TASK DIRECTIONS ▸
Using the records below, report how many lines hold "backbone", with no extra text.

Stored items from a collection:
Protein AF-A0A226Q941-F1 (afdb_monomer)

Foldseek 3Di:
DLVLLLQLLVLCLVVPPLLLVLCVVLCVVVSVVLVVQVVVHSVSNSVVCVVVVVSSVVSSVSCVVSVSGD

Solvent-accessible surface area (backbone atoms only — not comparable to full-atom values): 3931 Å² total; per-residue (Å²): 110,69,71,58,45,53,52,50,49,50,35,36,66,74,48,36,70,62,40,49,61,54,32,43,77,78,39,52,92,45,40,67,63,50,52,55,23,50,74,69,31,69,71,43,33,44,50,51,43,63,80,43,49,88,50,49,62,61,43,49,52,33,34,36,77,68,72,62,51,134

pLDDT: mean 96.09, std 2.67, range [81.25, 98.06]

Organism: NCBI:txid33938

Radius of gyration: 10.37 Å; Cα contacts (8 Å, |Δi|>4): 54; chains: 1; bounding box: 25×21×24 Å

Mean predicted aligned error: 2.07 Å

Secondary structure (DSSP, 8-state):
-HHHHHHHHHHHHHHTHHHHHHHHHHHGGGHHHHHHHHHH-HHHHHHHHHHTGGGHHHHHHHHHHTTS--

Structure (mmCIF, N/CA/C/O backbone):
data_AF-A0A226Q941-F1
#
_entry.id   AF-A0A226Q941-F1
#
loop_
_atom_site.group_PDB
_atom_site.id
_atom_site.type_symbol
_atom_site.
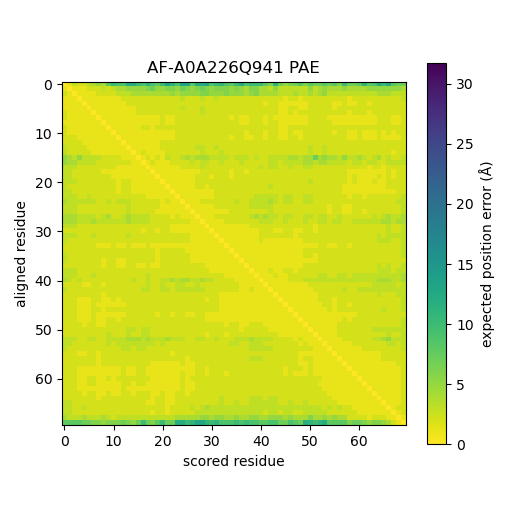label_atom_id
_atom_site.label_alt_id
_atom_site.label_comp_id
_atom_site.label_asym_id
_atom_site.label_entity_id
_atom_site.label_seq_id
_atom_site.pdbx_PDB_ins_code
_atom_site.Cartn_x
_atom_site.Cartn_y
_atom_site.Cartn_z
_atom_site.occupancy
_atom_site.B_iso_or_equiv
_atom_site.auth_seq_id
_atom_site.auth_comp_id
_atom_site.auth_asym_id
_atom_site.auth_atom_id
_atom_site.pdbx_PDB_model_num
ATOM 1 N N . MET A 1 1 ? -6.188 3.318 -14.511 1.00 81.25 1 MET A N 1
ATOM 2 C CA . MET A 1 1 ? -5.078 2.752 -13.712 1.00 81.25 1 MET A CA 1
ATOM 3 C C . MET A 1 1 ? -4.475 3.782 -12.755 1.00 81.25 1 MET A C 1
ATOM 5 O O . MET A 1 1 ? -4.605 3.605 -11.555 1.00 81.25 1 MET A O 1
ATOM 9 N N . LEU A 1 2 ? -3.896 4.884 -13.251 1.00 89.62 2 LEU A N 1
ATOM 10 C CA . LEU A 1 2 ? -3.189 5.872 -12.417 1.00 89.62 2 LEU A CA 1
ATOM 11 C C . LEU A 1 2 ? -4.063 6.512 -11.314
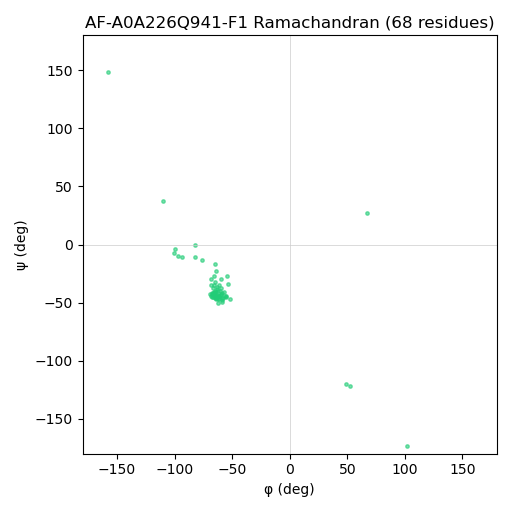 1.00 89.62 2 LEU A C 1
ATOM 13 O O . LEU A 1 2 ? -3.637 6.589 -10.167 1.00 89.62 2 LEU A O 1
ATOM 17 N N . ASN A 1 3 ? -5.321 6.863 -11.616 1.00 92.50 3 ASN A N 1
ATOM 18 C CA . ASN A 1 3 ? -6.260 7.385 -10.607 1.00 92.50 3 ASN A CA 1
ATOM 19 C C . ASN A 1 3 ? -6.513 6.402 -9.450 1.00 92.50 3 ASN A C 1
ATOM 21 O O . ASN A 1 3 ? -6.635 6.822 -8.303 1.00 92.50 3 ASN A O 1
ATOM 25 N N . LEU A 1 4 ? -6.572 5.096 -9.740 1.00 94.75 4 LEU A N 1
ATOM 26 C CA . LEU A 1 4 ? -6.748 4.062 -8.719 1.00 94.75 4 LEU A CA 1
ATOM 27 C C . LEU A 1 4 ? -5.497 3.944 -7.840 1.00 94.75 4 LEU A C 1
ATOM 29 O O . LEU A 1 4 ? -5.613 3.898 -6.619 1.00 94.75 4 LEU A O 1
ATOM 33 N N . ILE A 1 5 ? -4.308 3.979 -8.448 1.00 96.75 5 ILE A N 1
ATOM 34 C CA . ILE A 1 5 ? -3.028 3.970 -7.727 1.00 96.75 5 ILE A CA 1
ATOM 35 C C . ILE A 1 5 ? -2.935 5.159 -6.768 1.00 96.75 5 ILE A C 1
ATOM 37 O O . ILE A 1 5 ? -2.630 4.968 -5.594 1.00 96.75 5 ILE A O 1
ATOM 41 N N . TYR A 1 6 ? -3.258 6.375 -7.220 1.00 96.75 6 TYR A N 1
ATOM 42 C CA . TYR A 1 6 ? -3.254 7.549 -6.343 1.00 96.75 6 TYR A CA 1
ATOM 43 C C . TYR A 1 6 ? -4.227 7.412 -5.179 1.00 96.75 6 TYR A C 1
ATOM 45 O O . TYR A 1 6 ? -3.903 7.783 -4.053 1.00 96.75 6 TYR A O 1
ATOM 53 N N . LYS A 1 7 ? -5.411 6.857 -5.433 1.00 96.06 7 LYS A N 1
ATOM 54 C CA . LYS A 1 7 ? -6.419 6.613 -4.403 1.00 96.06 7 LYS A CA 1
ATOM 55 C C . LYS A 1 7 ? -5.911 5.635 -3.339 1.00 96.06 7 LYS A C 1
ATOM 57 O O . LYS A 1 7 ? -6.010 5.924 -2.150 1.00 96.06 7 LYS A O 1
ATOM 62 N N . ILE A 1 8 ? -5.310 4.526 -3.768 1.00 97.25 8 ILE A N 1
ATOM 63 C CA . ILE A 1 8 ? -4.692 3.520 -2.895 1.00 97.25 8 ILE A CA 1
ATOM 64 C C . ILE A 1 8 ? -3.535 4.131 -2.099 1.00 97.25 8 ILE A C 1
ATOM 66 O O . ILE A 1 8 ? -3.503 4.008 -0.878 1.00 97.25 8 ILE A O 1
ATOM 70 N N . ALA A 1 9 ? -2.610 4.824 -2.767 1.00 97.06 9 ALA A N 1
ATOM 71 C CA . ALA A 1 9 ? -1.459 5.451 -2.126 1.00 97.06 9 ALA A CA 1
ATOM 72 C C . ALA A 1 9 ? -1.897 6.480 -1.071 1.00 97.06 9 ALA A C 1
ATOM 74 O O . ALA A 1 9 ? -1.382 6.476 0.045 1.00 97.06 9 ALA A O 1
ATOM 75 N N . ASN A 1 10 ? -2.909 7.299 -1.375 1.00 96.81 10 ASN A N 1
ATOM 76 C CA . ASN A 1 10 ? -3.487 8.245 -0.421 1.00 96.81 10 ASN A CA 1
ATOM 77 C C . ASN A 1 10 ? -4.117 7.537 0.781 1.00 96.81 10 ASN A C 1
ATOM 79 O O . ASN A 1 10 ? -3.893 7.955 1.915 1.00 96.81 10 ASN A O 1
ATOM 83 N N . ALA A 1 11 ? -4.875 6.458 0.560 1.00 97.00 11 ALA A N 1
ATOM 84 C CA . ALA A 1 11 ? -5.455 5.674 1.647 1.00 97.00 11 ALA A CA 1
ATOM 85 C C . ALA A 1 11 ? -4.360 5.070 2.542 1.00 97.00 11 ALA A C 1
ATOM 87 O O . ALA A 1 11 ? -4.426 5.179 3.766 1.00 97.00 11 ALA A O 1
ATOM 88 N N . ILE A 1 12 ? -3.308 4.508 1.946 1.00 97.25 12 ILE A N 1
ATOM 89 C CA . ILE A 1 12 ? -2.174 3.938 2.681 1.00 97.25 12 ILE A CA 1
ATOM 90 C C . ILE A 1 12 ? -1.470 4.999 3.526 1.00 97.25 12 ILE A C 1
ATOM 92 O O . ILE A 1 12 ? -1.208 4.754 4.699 1.00 97.25 12 ILE A O 1
ATOM 96 N N . ILE A 1 13 ? -1.202 6.186 2.976 1.00 96.19 13 ILE A N 1
ATOM 97 C CA . ILE A 1 13 ? -0.565 7.282 3.721 1.00 96.19 13 ILE A CA 1
ATOM 98 C C . ILE A 1 13 ? -1.481 7.798 4.839 1.00 96.19 13 ILE A C 1
ATOM 100 O O . ILE A 1 13 ? -1.023 8.005 5.960 1.00 96.19 13 ILE A O 1
ATOM 104 N N . LYS A 1 14 ? -2.782 7.956 4.569 1.00 96.44 14 LYS A N 1
ATOM 105 C CA . LYS A 1 14 ? -3.768 8.452 5.541 1.00 96.44 14 LYS A CA 1
ATOM 106 C C . LYS A 1 14 ? -3.957 7.505 6.728 1.00 96.44 14 LYS A C 1
ATOM 108 O O . LYS A 1 14 ? -4.048 7.961 7.864 1.00 96.44 14 LYS A O 1
ATOM 113 N N . TYR A 1 15 ? -4.061 6.202 6.471 1.00 96.81 15 TYR A N 1
ATOM 114 C CA . TYR A 1 15 ? -4.360 5.197 7.499 1.00 96.81 15 TYR A CA 1
ATOM 115 C C . TYR A 1 15 ? -3.110 4.490 8.047 1.00 96.81 15 TYR A C 1
ATOM 117 O O . TYR A 1 15 ? -3.203 3.774 9.050 1.00 96.81 15 TYR A O 1
ATOM 125 N N . GLY A 1 16 ? -1.949 4.691 7.417 1.00 94.88 16 GLY A N 1
ATOM 126 C CA . GLY A 1 16 ? -0.640 4.217 7.856 1.00 94.88 16 GLY A CA 1
ATOM 127 C C . GLY A 1 16 ? -0.648 2.740 8.237 1.00 94.88 16 GLY A C 1
ATOM 128 O O . GLY A 1 16 ? -1.001 1.869 7.441 1.00 94.88 16 GLY A O 1
ATOM 129 N N . GLY A 1 17 ? -0.310 2.455 9.498 1.00 95.06 17 GLY A N 1
ATOM 130 C CA . GLY A 1 17 ? -0.219 1.092 10.027 1.00 95.06 17 GLY A CA 1
ATOM 131 C C . GLY A 1 17 ? -1.475 0.235 9.819 1.00 95.06 17 GLY A C 1
ATOM 132 O O . GLY A 1 17 ? -1.337 -0.959 9.562 1.00 95.06 17 GLY A O 1
ATOM 133 N N . LYS A 1 18 ? -2.685 0.820 9.849 1.00 96.69 18 LYS A N 1
ATOM 134 C CA . LYS A 1 18 ? -3.932 0.070 9.602 1.00 96.69 18 LYS A CA 1
ATOM 135 C C . LYS A 1 18 ? -4.017 -0.436 8.161 1.00 96.69 18 LYS A C 1
ATOM 137 O O . LYS A 1 18 ? -4.333 -1.600 7.940 1.00 96.69 18 LYS A O 1
ATOM 142 N N . ALA A 1 19 ? -3.686 0.417 7.192 1.00 97.25 19 ALA A N 1
ATOM 143 C CA . ALA A 1 19 ? -3.659 0.030 5.784 1.00 97.25 19 ALA A CA 1
ATOM 144 C C . ALA A 1 19 ? -2.565 -1.006 5.511 1.00 97.25 19 ALA A C 1
ATOM 146 O O . ALA A 1 19 ? -2.824 -2.001 4.843 1.00 97.25 19 ALA A O 1
ATOM 147 N N . ILE A 1 20 ? -1.372 -0.818 6.088 1.
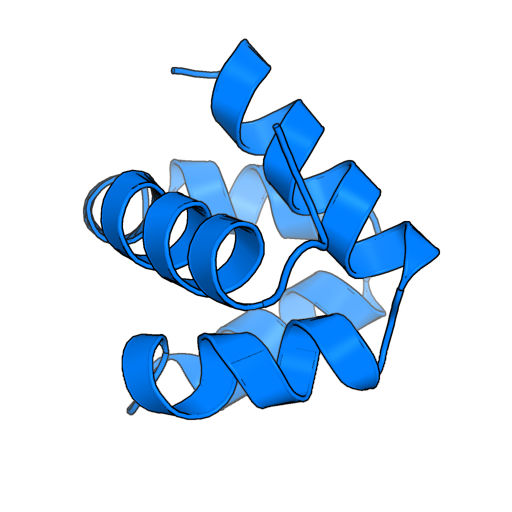00 96.88 20 ILE A N 1
ATOM 148 C CA . ILE A 1 20 ? -0.251 -1.759 5.951 1.00 96.88 20 ILE A CA 1
ATOM 149 C C . ILE A 1 20 ? -0.630 -3.147 6.479 1.00 96.88 20 ILE A C 1
ATOM 151 O O . ILE A 1 20 ? -0.337 -4.147 5.828 1.00 96.88 20 ILE A O 1
ATOM 155 N N . GLN A 1 21 ? -1.305 -3.227 7.630 1.00 97.56 21 GLN A N 1
ATOM 156 C CA . GLN A 1 21 ? -1.786 -4.501 8.171 1.00 97.56 21 GLN A CA 1
ATOM 157 C C . GLN A 1 21 ? -2.795 -5.180 7.238 1.00 97.56 21 GLN A C 1
ATOM 159 O O . GLN A 1 21 ? -2.662 -6.376 6.991 1.00 97.56 21 GLN A O 1
ATOM 164 N N . ALA A 1 22 ? -3.751 -4.426 6.684 1.00 97.69 22 ALA A N 1
ATOM 165 C CA . ALA A 1 22 ? -4.779 -4.963 5.791 1.00 97.69 22 ALA A CA 1
ATOM 166 C C . ALA A 1 22 ? -4.196 -5.590 4.511 1.00 97.69 22 ALA A C 1
ATOM 168 O O . ALA A 1 22 ? -4.700 -6.599 4.026 1.00 97.69 22 ALA A O 1
ATOM 169 N N . ILE A 1 23 ? -3.109 -5.024 3.983 1.00 97.62 23 ILE A N 1
ATOM 170 C CA . ILE A 1 23 ? -2.512 -5.456 2.709 1.00 97.62 23 ILE A CA 1
ATOM 171 C C . ILE A 1 23 ? -1.296 -6.373 2.889 1.00 97.62 23 ILE A C 1
ATOM 173 O O . ILE A 1 23 ? -0.756 -6.869 1.904 1.00 97.62 23 ILE A O 1
ATOM 177 N N . LYS A 1 24 ? -0.851 -6.625 4.127 1.00 96.12 24 LYS A N 1
ATOM 178 C CA . LYS A 1 24 ? 0.379 -7.382 4.417 1.00 96.12 24 LYS A CA 1
ATOM 179 C C . LYS A 1 24 ? 0.390 -8.768 3.770 1.00 96.12 24 LYS A C 1
ATOM 181 O O . LYS A 1 24 ? 1.392 -9.153 3.175 1.00 96.12 24 LYS A O 1
ATOM 186 N N . ASN A 1 25 ? -0.728 -9.490 3.855 1.00 94.88 25 ASN 
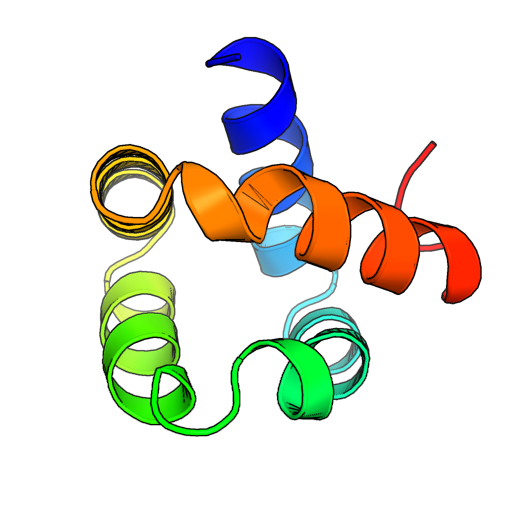A N 1
ATOM 187 C CA . ASN A 1 25 ? -0.851 -10.826 3.267 1.00 94.88 25 ASN A CA 1
ATOM 188 C C . ASN A 1 25 ? -0.849 -10.786 1.735 1.00 94.88 25 ASN A C 1
ATOM 190 O O . ASN A 1 25 ? -0.305 -11.686 1.108 1.00 94.88 25 ASN A O 1
ATOM 194 N N . VAL A 1 26 ? -1.427 -9.733 1.147 1.00 96.44 26 VAL A N 1
ATOM 195 C CA . VAL A 1 26 ? -1.433 -9.527 -0.307 1.00 96.44 26 VAL A CA 1
ATOM 196 C C . VAL A 1 26 ? -0.019 -9.245 -0.808 1.00 96.44 26 VAL A C 1
ATOM 198 O O . VAL A 1 26 ? 0.393 -9.799 -1.820 1.00 96.44 26 VAL A O 1
ATOM 201 N N . LEU A 1 27 ? 0.736 -8.418 -0.079 1.00 96.19 27 LEU A N 1
ATOM 202 C CA . LEU A 1 27 ? 2.110 -8.069 -0.430 1.00 96.19 27 LEU A CA 1
ATOM 203 C C . LEU A 1 27 ? 3.049 -9.281 -0.381 1.00 96.19 27 LEU A C 1
ATOM 205 O O . LEU A 1 27 ? 3.899 -9.416 -1.256 1.00 96.19 27 LEU A O 1
ATOM 209 N N . GLY A 1 28 ? 2.924 -10.161 0.616 1.00 95.56 28 GLY A N 1
ATOM 210 C CA . GLY A 1 28 ? 3.770 -11.355 0.717 1.00 95.56 28 GLY A CA 1
ATOM 211 C C . GLY A 1 28 ? 5.265 -11.014 0.630 1.00 95.56 28 GLY A C 1
ATOM 212 O O . GLY A 1 28 ? 5.768 -10.204 1.409 1.00 95.56 28 GLY A O 1
ATOM 213 N N . SER A 1 29 ? 5.970 -11.585 -0.351 1.00 96.00 29 SER A N 1
ATOM 214 C CA . SER A 1 29 ? 7.403 -11.333 -0.592 1.00 96.00 29 SER A CA 1
ATOM 215 C C . SER A 1 29 ? 7.735 -9.894 -1.001 1.00 96.00 29 SER A C 1
ATOM 217 O O . SER A 1 29 ? 8.889 -9.484 -0.919 1.00 96.00 29 SER A O 1
ATOM 219 N N . LEU A 1 30 ? 6.748 -9.110 -1.436 1.00 97.38 30 LEU A N 1
ATOM 220 C CA . LEU A 1 30 ? 6.929 -7.712 -1.819 1.00 97.38 30 LEU A CA 1
ATOM 221 C C . LEU A 1 30 ? 6.919 -6.747 -0.632 1.00 97.38 30 LEU A C 1
ATOM 223 O O . LEU A 1 30 ? 7.254 -5.574 -0.812 1.00 97.38 30 LEU A O 1
ATOM 227 N N . TYR A 1 31 ? 6.545 -7.220 0.561 1.00 97.25 31 TYR A N 1
ATOM 228 C CA . TYR A 1 31 ? 6.314 -6.384 1.737 1.00 97.25 31 TYR A CA 1
ATOM 229 C C . TYR A 1 31 ? 7.485 -5.444 2.042 1.00 97.25 31 TYR A C 1
ATOM 231 O O . TYR A 1 31 ? 7.274 -4.246 2.219 1.00 97.25 31 TYR A O 1
ATOM 239 N N . ASP A 1 32 ? 8.720 -5.945 2.035 1.00 97.25 32 ASP A N 1
ATOM 240 C CA . ASP A 1 32 ? 9.889 -5.126 2.371 1.00 97.25 32 ASP A CA 1
ATOM 241 C C . ASP A 1 32 ? 10.142 -4.017 1.338 1.00 97.25 32 ASP A C 1
ATOM 243 O O . ASP A 1 32 ? 10.388 -2.866 1.709 1.00 97.25 32 ASP A O 1
ATOM 247 N N . SER A 1 33 ? 10.004 -4.329 0.043 1.00 97.75 33 SER A N 1
ATOM 248 C CA . SER A 1 33 ? 10.146 -3.341 -1.038 1.00 97.75 33 SER A CA 1
ATOM 249 C C . SER A 1 33 ? 9.053 -2.267 -0.978 1.00 97.75 33 SER A C 1
ATOM 251 O O . SER A 1 33 ? 9.333 -1.075 -1.123 1.00 97.75 33 SER A O 1
ATOM 253 N N . PHE A 1 34 ? 7.823 -2.679 -0.662 1.00 98.06 34 PHE A N 1
ATOM 254 C CA . PHE A 1 34 ? 6.690 -1.788 -0.470 1.00 98.06 34 PHE A CA 1
ATOM 255 C C . PHE A 1 34 ? 6.912 -0.854 0.725 1.00 98.06 34 PHE A C 1
ATOM 257 O O . PHE A 1 34 ? 6.714 0.354 0.610 1.00 98.06 34 PHE A O 1
ATOM 264 N N . ILE A 1 35 ? 7.370 -1.376 1.870 1.00 97.88 35 ILE A N 1
ATOM 265 C CA . ILE A 1 35 ? 7.657 -0.557 3.057 1.00 97.88 35 ILE A CA 1
ATOM 266 C C . ILE A 1 35 ? 8.786 0.437 2.776 1.00 97.88 35 ILE A C 1
ATOM 268 O O . ILE A 1 35 ? 8.730 1.572 3.256 1.00 97.88 35 ILE A O 1
ATOM 272 N N . ALA A 1 36 ? 9.792 0.052 1.989 1.00 98.06 36 ALA A N 1
ATOM 273 C CA . ALA A 1 36 ? 10.845 0.968 1.567 1.00 98.06 36 ALA A CA 1
ATOM 274 C C . ALA A 1 36 ? 10.286 2.127 0.721 1.00 98.06 36 ALA A C 1
ATOM 276 O O . ALA A 1 36 ? 10.633 3.281 0.972 1.00 98.06 36 ALA A O 1
ATOM 277 N N . ALA A 1 37 ? 9.383 1.844 -0.224 1.00 97.94 37 ALA A N 1
ATOM 278 C CA . ALA A 1 37 ? 8.700 2.865 -1.018 1.00 97.94 37 ALA A CA 1
ATOM 279 C C . ALA A 1 37 ? 7.784 3.755 -0.158 1.00 97.94 37 ALA A C 1
ATOM 281 O O . ALA A 1 37 ? 7.872 4.978 -0.224 1.00 97.94 37 ALA A O 1
ATOM 282 N N . TYR A 1 38 ? 6.982 3.157 0.725 1.00 97.12 38 TYR A N 1
ATOM 283 C CA . TYR A 1 38 ? 6.119 3.867 1.673 1.00 97.12 38 TYR A CA 1
ATOM 284 C C . TYR A 1 38 ? 6.907 4.854 2.549 1.00 97.12 38 TYR A C 1
ATOM 286 O O . TYR A 1 38 ? 6.509 6.008 2.691 1.00 97.12 38 TYR A O 1
ATOM 294 N N . LYS A 1 39 ? 8.063 4.438 3.087 1.00 96.88 39 LYS A N 1
ATOM 295 C CA . LYS A 1 39 ? 8.939 5.300 3.902 1.00 96.88 39 LYS A CA 1
ATOM 296 C C . LYS A 1 39 ? 9.561 6.457 3.114 1.00 96.88 39 LYS A C 1
ATOM 298 O O . LYS A 1 39 ? 9.861 7.486 3.711 1.00 96.88 39 LYS A O 1
ATOM 303 N N . LYS A 1 40 ? 9.752 6.305 1.800 1.00 97.06 40 LYS A N 1
ATOM 304 C CA . LYS A 1 40 ? 10.221 7.378 0.904 1.00 97.06 40 LYS A CA 1
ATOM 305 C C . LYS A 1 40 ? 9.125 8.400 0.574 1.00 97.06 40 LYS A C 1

RESULT ▸
2